Being childless also has a few aggravating implications. We are the last people in either of our families to know of any family plans because, “y’all don’t have to worry about schedules and stuff.” The thought being, we don’t have children so we can come and go whenever it suits everyone else. Likewise, people don’t mind “volunteering” us for stuff for much the same reason. We don’t have to worry about baby-sitters. It also means we get excluded from a lot of conversations — even among our friends. I guess they think being childless makes us deaf, too; so they feel free to talk about feedings, clothing, and sicknesses as if we didn’t have anything to contribute to the conversation. We don’t have children of our own but that doesn’t mean we know nothing about children! Go figure.

The only thing that really bothers that people do is when a mother or a father looks at me when I speak up about children and says, “well, you’d think that since you don’t HAVE any children.” Well, goober, no I don’t have any children of my own, but I spent 10 years seeing how idiots like you screwed them up by the time they got to their teen years. I don’t say that much though because Budge usually starts patting me on the leg or back as soon as she hears someone say something that could set me off.

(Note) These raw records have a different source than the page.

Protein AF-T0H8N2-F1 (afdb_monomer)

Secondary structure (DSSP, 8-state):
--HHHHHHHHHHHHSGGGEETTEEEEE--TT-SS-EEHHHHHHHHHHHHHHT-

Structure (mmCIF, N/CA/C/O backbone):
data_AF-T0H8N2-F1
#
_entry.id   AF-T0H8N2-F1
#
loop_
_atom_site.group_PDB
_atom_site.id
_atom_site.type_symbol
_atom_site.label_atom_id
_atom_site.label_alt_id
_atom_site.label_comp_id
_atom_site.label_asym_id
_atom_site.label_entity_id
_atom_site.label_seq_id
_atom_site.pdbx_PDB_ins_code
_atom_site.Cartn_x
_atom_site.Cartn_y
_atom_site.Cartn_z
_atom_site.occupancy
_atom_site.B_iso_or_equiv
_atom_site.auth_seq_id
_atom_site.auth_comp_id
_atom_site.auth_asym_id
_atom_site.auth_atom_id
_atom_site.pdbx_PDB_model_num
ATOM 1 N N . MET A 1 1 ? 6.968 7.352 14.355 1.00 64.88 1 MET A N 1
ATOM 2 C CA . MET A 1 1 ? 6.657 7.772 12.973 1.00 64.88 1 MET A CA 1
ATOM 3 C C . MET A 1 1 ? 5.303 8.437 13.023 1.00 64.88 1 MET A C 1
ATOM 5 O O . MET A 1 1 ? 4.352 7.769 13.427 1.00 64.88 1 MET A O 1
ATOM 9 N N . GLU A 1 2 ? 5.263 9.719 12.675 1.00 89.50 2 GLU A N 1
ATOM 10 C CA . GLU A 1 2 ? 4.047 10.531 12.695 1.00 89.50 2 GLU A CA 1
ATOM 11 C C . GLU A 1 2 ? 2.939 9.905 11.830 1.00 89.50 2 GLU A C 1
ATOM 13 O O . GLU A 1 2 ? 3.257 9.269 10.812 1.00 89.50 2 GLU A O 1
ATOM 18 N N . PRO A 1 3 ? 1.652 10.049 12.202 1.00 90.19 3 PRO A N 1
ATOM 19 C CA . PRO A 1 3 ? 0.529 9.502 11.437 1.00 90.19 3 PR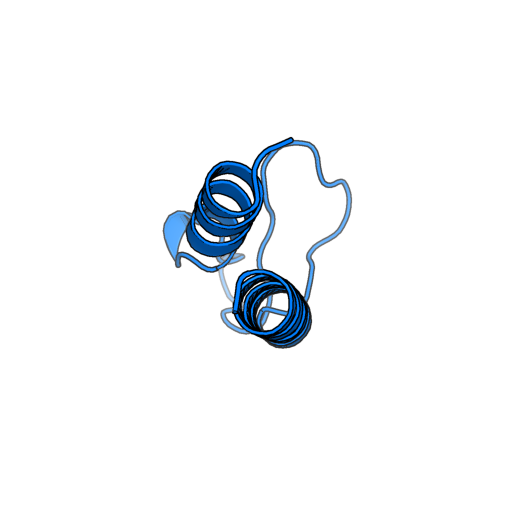O A CA 1
ATOM 20 C C . PRO A 1 3 ? 0.559 9.902 9.956 1.00 90.19 3 PRO A C 1
ATOM 22 O O . PRO A 1 3 ? 0.308 9.072 9.083 1.00 90.19 3 PRO A O 1
ATOM 25 N N . GLU A 1 4 ? 0.968 11.136 9.664 1.00 93.00 4 GLU A N 1
ATOM 26 C CA . GLU A 1 4 ? 1.111 11.656 8.300 1.00 93.00 4 GLU A CA 1
ATOM 27 C C . GLU A 1 4 ? 2.182 10.917 7.493 1.00 93.00 4 GLU A C 1
ATOM 29 O O . GLU A 1 4 ? 1.976 10.602 6.323 1.00 93.00 4 GLU A O 1
ATOM 34 N N . VAL A 1 5 ? 3.303 10.560 8.123 1.00 94.94 5 VAL A N 1
ATOM 35 C CA . VAL A 1 5 ? 4.375 9.810 7.459 1.00 94.94 5 VAL A CA 1
ATOM 36 C C . VAL A 1 5 ? 3.917 8.381 7.151 1.00 94.94 5 VAL A C 1
ATOM 38 O O . VAL A 1 5 ? 4.173 7.872 6.059 1.00 94.94 5 VAL A O 1
ATOM 41 N N . LYS A 1 6 ? 3.182 7.738 8.070 1.00 94.19 6 LYS A N 1
ATOM 42 C CA . LYS A 1 6 ? 2.577 6.417 7.814 1.00 94.19 6 LYS A CA 1
ATOM 43 C C . LYS A 1 6 ? 1.577 6.479 6.658 1.00 94.19 6 LYS A C 1
ATOM 45 O O . LYS A 1 6 ? 1.609 5.613 5.784 1.00 94.19 6 LYS A O 1
ATOM 50 N N . ARG A 1 7 ? 0.731 7.514 6.630 1.00 95.50 7 ARG A N 1
ATOM 51 C CA . ARG A 1 7 ? -0.229 7.767 5.547 1.00 95.50 7 ARG A CA 1
ATOM 52 C C . ARG A 1 7 ? 0.479 7.951 4.207 1.00 95.50 7 ARG A C 1
ATOM 54 O O . ARG A 1 7 ? 0.100 7.299 3.242 1.00 95.50 7 ARG A O 1
ATOM 61 N N . ALA A 1 8 ? 1.525 8.775 4.152 1.00 96.00 8 ALA A N 1
ATOM 62 C CA . ALA A 1 8 ? 2.273 9.035 2.922 1.00 96.00 8 ALA A CA 1
ATOM 63 C C . ALA A 1 8 ? 2.910 7.758 2.347 1.00 96.00 8 ALA A C 1
ATOM 65 O O . ALA A 1 8 ? 2.845 7.519 1.141 1.00 96.00 8 ALA A O 1
ATOM 66 N N . ILE A 1 9 ? 3.469 6.900 3.208 1.00 94.88 9 ILE A N 1
ATOM 67 C CA . ILE A 1 9 ? 4.043 5.614 2.790 1.00 94.88 9 ILE A CA 1
ATOM 68 C C . ILE A 1 9 ? 2.961 4.684 2.229 1.00 94.88 9 ILE A C 1
ATOM 70 O O . ILE A 1 9 ? 3.128 4.144 1.137 1.00 94.88 9 ILE A O 1
ATOM 74 N N . LEU A 1 10 ? 1.844 4.518 2.940 1.00 95.56 10 LEU A N 1
ATOM 75 C CA . LEU A 1 10 ? 0.751 3.647 2.497 1.00 95.56 10 LEU A CA 1
ATOM 76 C C . LEU A 1 10 ? 0.087 4.164 1.211 1.00 95.56 10 LEU A C 1
ATOM 78 O O . LEU A 1 10 ? -0.183 3.377 0.306 1.00 95.56 10 LEU A O 1
ATOM 82 N N . ALA A 1 11 ? -0.108 5.479 1.087 1.00 95.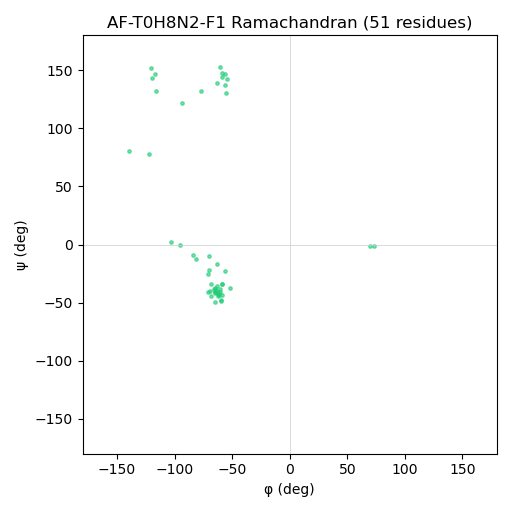62 11 ALA A N 1
ATOM 83 C CA . ALA A 1 11 ? -0.625 6.103 -0.129 1.00 95.62 11 ALA A CA 1
ATOM 84 C C . ALA A 1 11 ? 0.321 5.891 -1.321 1.00 95.62 11 ALA A C 1
ATOM 86 O O . ALA A 1 11 ? -0.128 5.561 -2.418 1.00 95.62 11 ALA A O 1
ATOM 87 N N . SER A 1 12 ? 1.637 5.998 -1.100 1.00 95.56 12 SER A N 1
ATOM 88 C CA . SER A 1 12 ? 2.635 5.671 -2.121 1.00 95.56 12 SER A CA 1
ATOM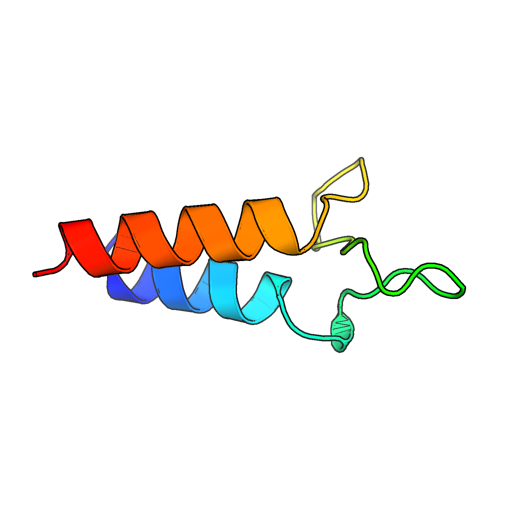 89 C C . SER A 1 12 ? 2.509 4.215 -2.584 1.00 95.56 12 SER A C 1
ATOM 91 O O . SER A 1 12 ? 2.529 3.957 -3.786 1.00 95.56 12 SER A O 1
ATOM 93 N N . TRP A 1 13 ? 2.313 3.267 -1.662 1.00 95.88 13 TRP A N 1
ATOM 94 C CA . TRP A 1 13 ? 2.169 1.845 -1.993 1.00 95.88 13 TRP A CA 1
ATOM 95 C C . TRP A 1 13 ? 0.880 1.516 -2.749 1.00 95.88 13 TRP A C 1
ATOM 97 O O . TRP A 1 13 ? 0.898 0.624 -3.594 1.00 95.88 13 TRP A O 1
ATOM 107 N N . ALA A 1 14 ? -0.214 2.225 -2.467 1.00 95.88 14 ALA A N 1
ATOM 108 C CA . ALA A 1 14 ? -1.499 2.021 -3.136 1.00 95.88 14 ALA A CA 1
ATOM 109 C C . ALA A 1 14 ? -1.491 2.480 -4.607 1.00 95.88 14 ALA A C 1
ATOM 111 O O . ALA A 1 14 ? -2.296 1.999 -5.402 1.00 95.88 14 ALA A O 1
ATOM 112 N N . SER A 1 15 ? -0.569 3.373 -4.978 1.00 94.44 15 SER A N 1
ATOM 113 C CA . SER A 1 15 ? -0.440 3.891 -6.343 1.00 94.44 15 SER A CA 1
ATOM 114 C C . SER A 1 15 ? -0.187 2.791 -7.378 1.00 94.44 15 SER A C 1
ATOM 116 O O . SER A 1 15 ? 0.526 1.818 -7.117 1.00 94.44 15 SER A O 1
ATOM 118 N N . ASP A 1 16 ? -0.701 2.990 -8.592 1.00 93.69 16 ASP A N 1
ATOM 119 C CA . ASP A 1 16 ? -0.493 2.093 -9.735 1.00 93.69 16 ASP A CA 1
ATOM 120 C C . ASP A 1 16 ? 0.972 2.000 -10.168 1.00 93.69 16 ASP A C 1
ATOM 122 O O . ASP A 1 16 ? 1.365 1.016 -10.785 1.00 93.69 16 ASP A O 1
ATOM 126 N N . ALA A 1 17 ? 1.817 2.945 -9.744 1.00 93.44 17 ALA A N 1
ATOM 127 C CA . ALA A 1 17 ? 3.270 2.828 -9.873 1.00 93.44 17 ALA A CA 1
ATOM 128 C C . ALA A 1 17 ? 3.834 1.552 -9.212 1.00 93.44 17 ALA A C 1
ATOM 130 O O . ALA A 1 17 ? 4.915 1.096 -9.578 1.00 93.44 17 ALA A O 1
ATOM 131 N N . ASN A 1 18 ? 3.114 0.977 -8.242 1.00 94.81 18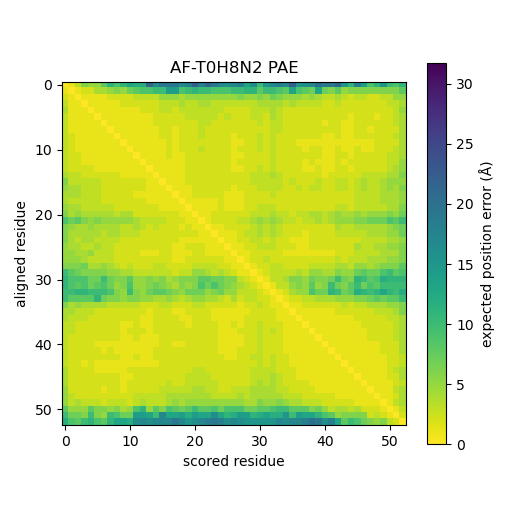 ASN A N 1
ATOM 132 C CA . ASN A 1 18 ? 3.463 -0.289 -7.602 1.00 94.81 18 ASN A CA 1
ATOM 133 C C . ASN A 1 18 ? 2.609 -1.468 -8.096 1.00 94.81 18 ASN A C 1
ATOM 135 O O . ASN A 1 18 ? 2.763 -2.562 -7.557 1.00 94.81 18 ASN A O 1
ATOM 139 N N . ALA A 1 19 ? 1.692 -1.293 -9.052 1.00 95.88 19 ALA A N 1
ATOM 140 C CA . ALA A 1 19 ? 0.880 -2.397 -9.563 1.00 95.88 19 ALA A CA 1
ATOM 141 C C . ALA A 1 19 ? 1.757 -3.452 -10.250 1.00 95.88 19 ALA A C 1
ATOM 143 O O . ALA A 1 19 ? 2.712 -3.131 -10.957 1.00 95.88 19 ALA A O 1
ATOM 144 N N . VAL A 1 20 ? 1.446 -4.730 -10.025 1.00 93.81 20 VAL A N 1
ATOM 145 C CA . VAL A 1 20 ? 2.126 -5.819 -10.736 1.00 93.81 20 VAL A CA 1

So, y’all, just keep in mind that some of us out here are childless. We didn’t choose to be, but we’re okay with the hands life dealt us — you know, “whatever condition you find yourself in be content?” All we ask is a place at the table. After all, we make great baby-sitters.

Keep those feet clean and know that I love y’all!

4 responses »

  1. We actually have a child. One perfect one. But we go through much of the same grief because we have no intention of having another. Why is this anyone’s business I’ll never know. Great post.

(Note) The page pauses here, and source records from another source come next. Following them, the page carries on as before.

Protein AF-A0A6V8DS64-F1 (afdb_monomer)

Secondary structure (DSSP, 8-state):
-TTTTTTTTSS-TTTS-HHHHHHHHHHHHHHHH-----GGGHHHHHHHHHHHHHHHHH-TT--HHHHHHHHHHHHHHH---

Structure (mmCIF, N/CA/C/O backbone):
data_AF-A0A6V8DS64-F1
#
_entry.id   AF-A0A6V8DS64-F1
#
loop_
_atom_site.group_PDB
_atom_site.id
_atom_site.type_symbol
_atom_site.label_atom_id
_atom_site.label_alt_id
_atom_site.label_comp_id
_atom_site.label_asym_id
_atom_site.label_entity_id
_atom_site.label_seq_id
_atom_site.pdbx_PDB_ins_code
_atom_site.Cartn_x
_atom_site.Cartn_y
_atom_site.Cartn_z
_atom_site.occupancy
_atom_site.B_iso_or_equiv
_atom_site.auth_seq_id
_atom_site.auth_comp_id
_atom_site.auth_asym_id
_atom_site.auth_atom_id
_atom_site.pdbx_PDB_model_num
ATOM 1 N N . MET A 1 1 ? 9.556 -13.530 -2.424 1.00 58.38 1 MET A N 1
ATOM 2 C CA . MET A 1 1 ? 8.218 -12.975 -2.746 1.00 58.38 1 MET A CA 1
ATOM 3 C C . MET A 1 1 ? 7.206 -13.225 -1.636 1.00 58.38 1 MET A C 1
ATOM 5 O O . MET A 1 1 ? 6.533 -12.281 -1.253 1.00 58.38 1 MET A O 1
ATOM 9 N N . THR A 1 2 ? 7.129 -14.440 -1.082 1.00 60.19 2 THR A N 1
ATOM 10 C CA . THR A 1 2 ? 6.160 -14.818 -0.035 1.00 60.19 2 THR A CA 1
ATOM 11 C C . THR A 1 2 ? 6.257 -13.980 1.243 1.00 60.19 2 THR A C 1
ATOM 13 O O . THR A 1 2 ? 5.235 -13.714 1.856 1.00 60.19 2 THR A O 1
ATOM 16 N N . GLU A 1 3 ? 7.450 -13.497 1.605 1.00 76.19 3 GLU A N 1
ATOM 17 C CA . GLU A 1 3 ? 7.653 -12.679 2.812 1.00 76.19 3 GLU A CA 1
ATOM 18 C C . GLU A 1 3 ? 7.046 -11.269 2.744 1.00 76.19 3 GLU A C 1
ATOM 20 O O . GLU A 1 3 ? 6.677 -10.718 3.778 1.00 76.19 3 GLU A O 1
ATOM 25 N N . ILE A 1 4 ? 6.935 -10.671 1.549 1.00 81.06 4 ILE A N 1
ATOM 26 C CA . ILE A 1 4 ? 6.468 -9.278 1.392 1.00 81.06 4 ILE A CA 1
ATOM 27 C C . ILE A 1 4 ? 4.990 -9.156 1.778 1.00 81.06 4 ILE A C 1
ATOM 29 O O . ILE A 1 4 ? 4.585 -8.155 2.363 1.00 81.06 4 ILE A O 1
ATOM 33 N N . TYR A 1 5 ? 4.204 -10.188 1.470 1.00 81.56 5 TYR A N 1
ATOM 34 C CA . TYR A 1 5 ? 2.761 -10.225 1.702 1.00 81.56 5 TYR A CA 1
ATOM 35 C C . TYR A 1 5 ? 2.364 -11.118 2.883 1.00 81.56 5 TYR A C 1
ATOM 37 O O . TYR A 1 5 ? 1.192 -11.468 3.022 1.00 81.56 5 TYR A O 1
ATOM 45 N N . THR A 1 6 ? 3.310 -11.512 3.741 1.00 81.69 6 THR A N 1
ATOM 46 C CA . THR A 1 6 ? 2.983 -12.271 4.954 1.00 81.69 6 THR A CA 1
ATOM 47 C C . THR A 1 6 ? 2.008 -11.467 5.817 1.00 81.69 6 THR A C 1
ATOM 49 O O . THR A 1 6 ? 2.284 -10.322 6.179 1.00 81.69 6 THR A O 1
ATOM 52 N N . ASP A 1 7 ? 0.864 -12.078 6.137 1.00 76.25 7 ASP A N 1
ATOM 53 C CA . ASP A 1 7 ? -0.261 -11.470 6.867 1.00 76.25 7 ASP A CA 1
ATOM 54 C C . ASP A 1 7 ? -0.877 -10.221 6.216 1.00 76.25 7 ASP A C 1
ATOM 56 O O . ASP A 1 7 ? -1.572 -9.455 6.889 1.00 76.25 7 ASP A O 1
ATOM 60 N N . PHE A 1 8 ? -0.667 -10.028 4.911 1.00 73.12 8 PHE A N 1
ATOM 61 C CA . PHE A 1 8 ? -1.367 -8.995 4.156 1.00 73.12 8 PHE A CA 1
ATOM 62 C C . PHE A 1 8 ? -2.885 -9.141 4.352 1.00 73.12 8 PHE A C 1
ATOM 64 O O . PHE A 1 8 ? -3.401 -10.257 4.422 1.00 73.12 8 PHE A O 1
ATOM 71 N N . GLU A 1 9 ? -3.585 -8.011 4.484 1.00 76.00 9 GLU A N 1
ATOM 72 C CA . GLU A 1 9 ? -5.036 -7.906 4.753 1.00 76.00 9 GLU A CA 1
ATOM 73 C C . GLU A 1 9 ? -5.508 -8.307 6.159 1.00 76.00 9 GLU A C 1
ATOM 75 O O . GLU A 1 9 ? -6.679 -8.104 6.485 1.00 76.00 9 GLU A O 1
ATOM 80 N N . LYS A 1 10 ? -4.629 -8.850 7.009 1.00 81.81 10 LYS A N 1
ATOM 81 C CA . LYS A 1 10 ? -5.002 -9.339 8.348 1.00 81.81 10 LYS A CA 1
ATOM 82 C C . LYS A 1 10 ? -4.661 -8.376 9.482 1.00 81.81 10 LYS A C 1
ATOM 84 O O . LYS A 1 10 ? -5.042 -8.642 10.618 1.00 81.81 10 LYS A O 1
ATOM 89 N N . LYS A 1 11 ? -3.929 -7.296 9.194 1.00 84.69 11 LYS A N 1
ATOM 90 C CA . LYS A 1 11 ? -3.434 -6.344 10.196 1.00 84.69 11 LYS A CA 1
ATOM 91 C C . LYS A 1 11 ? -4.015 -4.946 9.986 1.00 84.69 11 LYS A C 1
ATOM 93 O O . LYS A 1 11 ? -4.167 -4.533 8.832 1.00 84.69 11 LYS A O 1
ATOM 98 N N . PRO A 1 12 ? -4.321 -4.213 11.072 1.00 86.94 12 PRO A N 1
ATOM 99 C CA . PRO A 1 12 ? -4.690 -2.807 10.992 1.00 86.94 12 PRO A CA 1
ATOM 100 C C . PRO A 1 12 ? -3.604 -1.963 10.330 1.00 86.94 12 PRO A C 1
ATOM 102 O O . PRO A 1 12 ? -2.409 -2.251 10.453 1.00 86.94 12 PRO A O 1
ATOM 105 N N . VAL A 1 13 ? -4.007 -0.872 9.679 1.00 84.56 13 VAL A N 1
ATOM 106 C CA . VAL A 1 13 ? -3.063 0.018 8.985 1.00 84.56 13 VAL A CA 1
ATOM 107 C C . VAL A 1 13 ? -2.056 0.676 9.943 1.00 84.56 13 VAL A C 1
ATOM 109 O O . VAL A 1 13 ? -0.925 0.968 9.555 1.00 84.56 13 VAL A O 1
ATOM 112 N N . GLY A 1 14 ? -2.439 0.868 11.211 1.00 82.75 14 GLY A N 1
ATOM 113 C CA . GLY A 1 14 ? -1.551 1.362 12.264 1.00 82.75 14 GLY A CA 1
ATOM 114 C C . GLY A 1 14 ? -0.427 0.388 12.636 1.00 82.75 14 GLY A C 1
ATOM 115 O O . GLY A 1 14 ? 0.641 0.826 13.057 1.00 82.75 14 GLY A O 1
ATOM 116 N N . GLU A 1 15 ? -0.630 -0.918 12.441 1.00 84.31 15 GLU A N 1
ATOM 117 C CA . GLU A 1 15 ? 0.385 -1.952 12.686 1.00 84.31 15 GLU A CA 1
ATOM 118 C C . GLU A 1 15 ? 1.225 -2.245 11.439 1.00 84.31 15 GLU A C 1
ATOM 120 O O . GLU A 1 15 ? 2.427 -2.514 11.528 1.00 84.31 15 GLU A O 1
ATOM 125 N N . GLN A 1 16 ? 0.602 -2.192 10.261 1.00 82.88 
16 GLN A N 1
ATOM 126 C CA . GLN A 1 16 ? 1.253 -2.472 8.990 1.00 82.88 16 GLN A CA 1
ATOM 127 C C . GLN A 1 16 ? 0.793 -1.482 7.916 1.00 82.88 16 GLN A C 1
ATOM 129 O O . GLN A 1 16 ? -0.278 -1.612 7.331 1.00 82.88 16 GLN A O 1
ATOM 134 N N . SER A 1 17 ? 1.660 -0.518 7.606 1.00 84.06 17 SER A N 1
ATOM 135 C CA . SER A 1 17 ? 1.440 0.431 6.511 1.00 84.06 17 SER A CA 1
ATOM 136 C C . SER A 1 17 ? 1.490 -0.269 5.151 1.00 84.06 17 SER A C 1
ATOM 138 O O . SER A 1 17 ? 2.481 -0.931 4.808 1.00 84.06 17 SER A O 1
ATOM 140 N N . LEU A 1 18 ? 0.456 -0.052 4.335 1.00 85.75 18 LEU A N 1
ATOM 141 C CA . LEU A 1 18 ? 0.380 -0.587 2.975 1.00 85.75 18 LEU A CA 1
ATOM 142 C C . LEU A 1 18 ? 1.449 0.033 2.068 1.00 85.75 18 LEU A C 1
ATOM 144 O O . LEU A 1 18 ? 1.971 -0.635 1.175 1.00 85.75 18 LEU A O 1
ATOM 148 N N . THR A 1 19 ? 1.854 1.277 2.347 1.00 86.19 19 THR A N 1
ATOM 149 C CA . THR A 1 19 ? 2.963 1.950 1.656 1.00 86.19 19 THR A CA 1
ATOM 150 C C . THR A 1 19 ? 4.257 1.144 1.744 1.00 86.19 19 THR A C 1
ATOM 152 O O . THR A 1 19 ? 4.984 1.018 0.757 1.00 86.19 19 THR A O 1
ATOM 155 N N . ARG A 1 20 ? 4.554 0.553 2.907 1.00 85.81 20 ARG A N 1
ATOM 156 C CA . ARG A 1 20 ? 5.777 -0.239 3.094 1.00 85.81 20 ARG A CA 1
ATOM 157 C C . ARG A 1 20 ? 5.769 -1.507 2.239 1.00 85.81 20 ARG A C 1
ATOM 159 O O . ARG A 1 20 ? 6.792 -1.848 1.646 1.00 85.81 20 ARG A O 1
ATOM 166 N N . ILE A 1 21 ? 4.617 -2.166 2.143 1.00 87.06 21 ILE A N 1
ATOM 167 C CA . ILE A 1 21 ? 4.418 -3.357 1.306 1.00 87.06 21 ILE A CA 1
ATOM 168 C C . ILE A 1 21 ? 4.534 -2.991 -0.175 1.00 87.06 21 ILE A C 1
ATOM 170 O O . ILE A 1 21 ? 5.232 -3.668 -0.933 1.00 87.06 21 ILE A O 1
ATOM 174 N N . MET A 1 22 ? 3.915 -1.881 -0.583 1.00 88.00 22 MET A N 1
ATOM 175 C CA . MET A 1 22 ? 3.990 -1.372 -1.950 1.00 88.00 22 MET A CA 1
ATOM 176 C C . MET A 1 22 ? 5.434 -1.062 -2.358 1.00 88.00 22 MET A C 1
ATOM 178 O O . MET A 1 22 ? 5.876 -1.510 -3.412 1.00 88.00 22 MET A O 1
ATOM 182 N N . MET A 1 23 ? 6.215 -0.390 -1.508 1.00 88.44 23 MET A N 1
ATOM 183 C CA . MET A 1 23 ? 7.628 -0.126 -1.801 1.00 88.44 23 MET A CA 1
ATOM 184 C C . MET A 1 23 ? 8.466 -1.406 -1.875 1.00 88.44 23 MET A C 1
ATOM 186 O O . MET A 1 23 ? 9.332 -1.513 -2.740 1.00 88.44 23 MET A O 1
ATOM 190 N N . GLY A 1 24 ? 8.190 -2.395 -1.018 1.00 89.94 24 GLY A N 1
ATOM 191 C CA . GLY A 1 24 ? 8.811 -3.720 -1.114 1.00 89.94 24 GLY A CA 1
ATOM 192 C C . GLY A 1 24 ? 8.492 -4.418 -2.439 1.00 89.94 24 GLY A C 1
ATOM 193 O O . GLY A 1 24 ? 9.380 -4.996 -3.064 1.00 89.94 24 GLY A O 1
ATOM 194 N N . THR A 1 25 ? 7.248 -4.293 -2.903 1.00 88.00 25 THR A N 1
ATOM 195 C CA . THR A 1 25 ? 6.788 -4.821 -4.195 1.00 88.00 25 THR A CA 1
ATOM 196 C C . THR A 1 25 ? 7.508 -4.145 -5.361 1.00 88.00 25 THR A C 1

  2. Being single and childless, especially when you work in an environment where every one of your coworkers has children, is no picnic, either. I feel like a second-class citizen at both work and church. People assume that I know absolutely nothing about kids simply because I don’t have any. Nevermind that I spend five days a week with 800 kindergarten-5th grade students.

    And, Shannon, I feel your pain when it comes to people thinking you don’t have to worry about schedules because you don’t have kids or babysitters to worry about. I deal with that WEEKLY. (It’s even worse for me because I also don’t have to “worry” about a spouse’s schedule, either.) I guess being single and childless equals not having a life of my own.

    Personally, I’ve never wanted kids…or a husband, for that matter. I like my life the way it is. I just wish some of my family and friends were as okay with it as I am.

  3. I know how you feel! My husband and I went though all of that too. We were 38 before God and Social Services blessed us with our daughter. She was nearly 3 years old, but my husband swears she was all mine from the moment of conception. Apparently, she acts just like me, especially in the middle of a temper tantrum! Of course, I don’t think everyone has to have a child just to fill fulfilled and I can promise you they take total control of your life…especially if they are high maintenance. Mine has a “high maintenance” crown. I share your consternation however since we lived “childless” for so many years that we are now raising a 9-year-old while our friends are talking about their grandchildren or their college-aged children. It seems we can’t catch a break! We even had one of our daughter’s classmates ask if we were the grandparents! God bless them all! Enjoy your lives together however they may be. We all know too well our days are numbered, but we also knows God has blessings for us we could not even imagine!

  4. I can totally relate to much of what you have experienced. As a Foster mama I now have the “right” to offer the advice that before wouldn’t have been “credible.” It’s the same advice, but now that I’m implementing it myself with great success, I don’t get condescending looks. Fun, fun. When /if these guys return home, I’m going to embrace being childless again – for how long remains to be seen!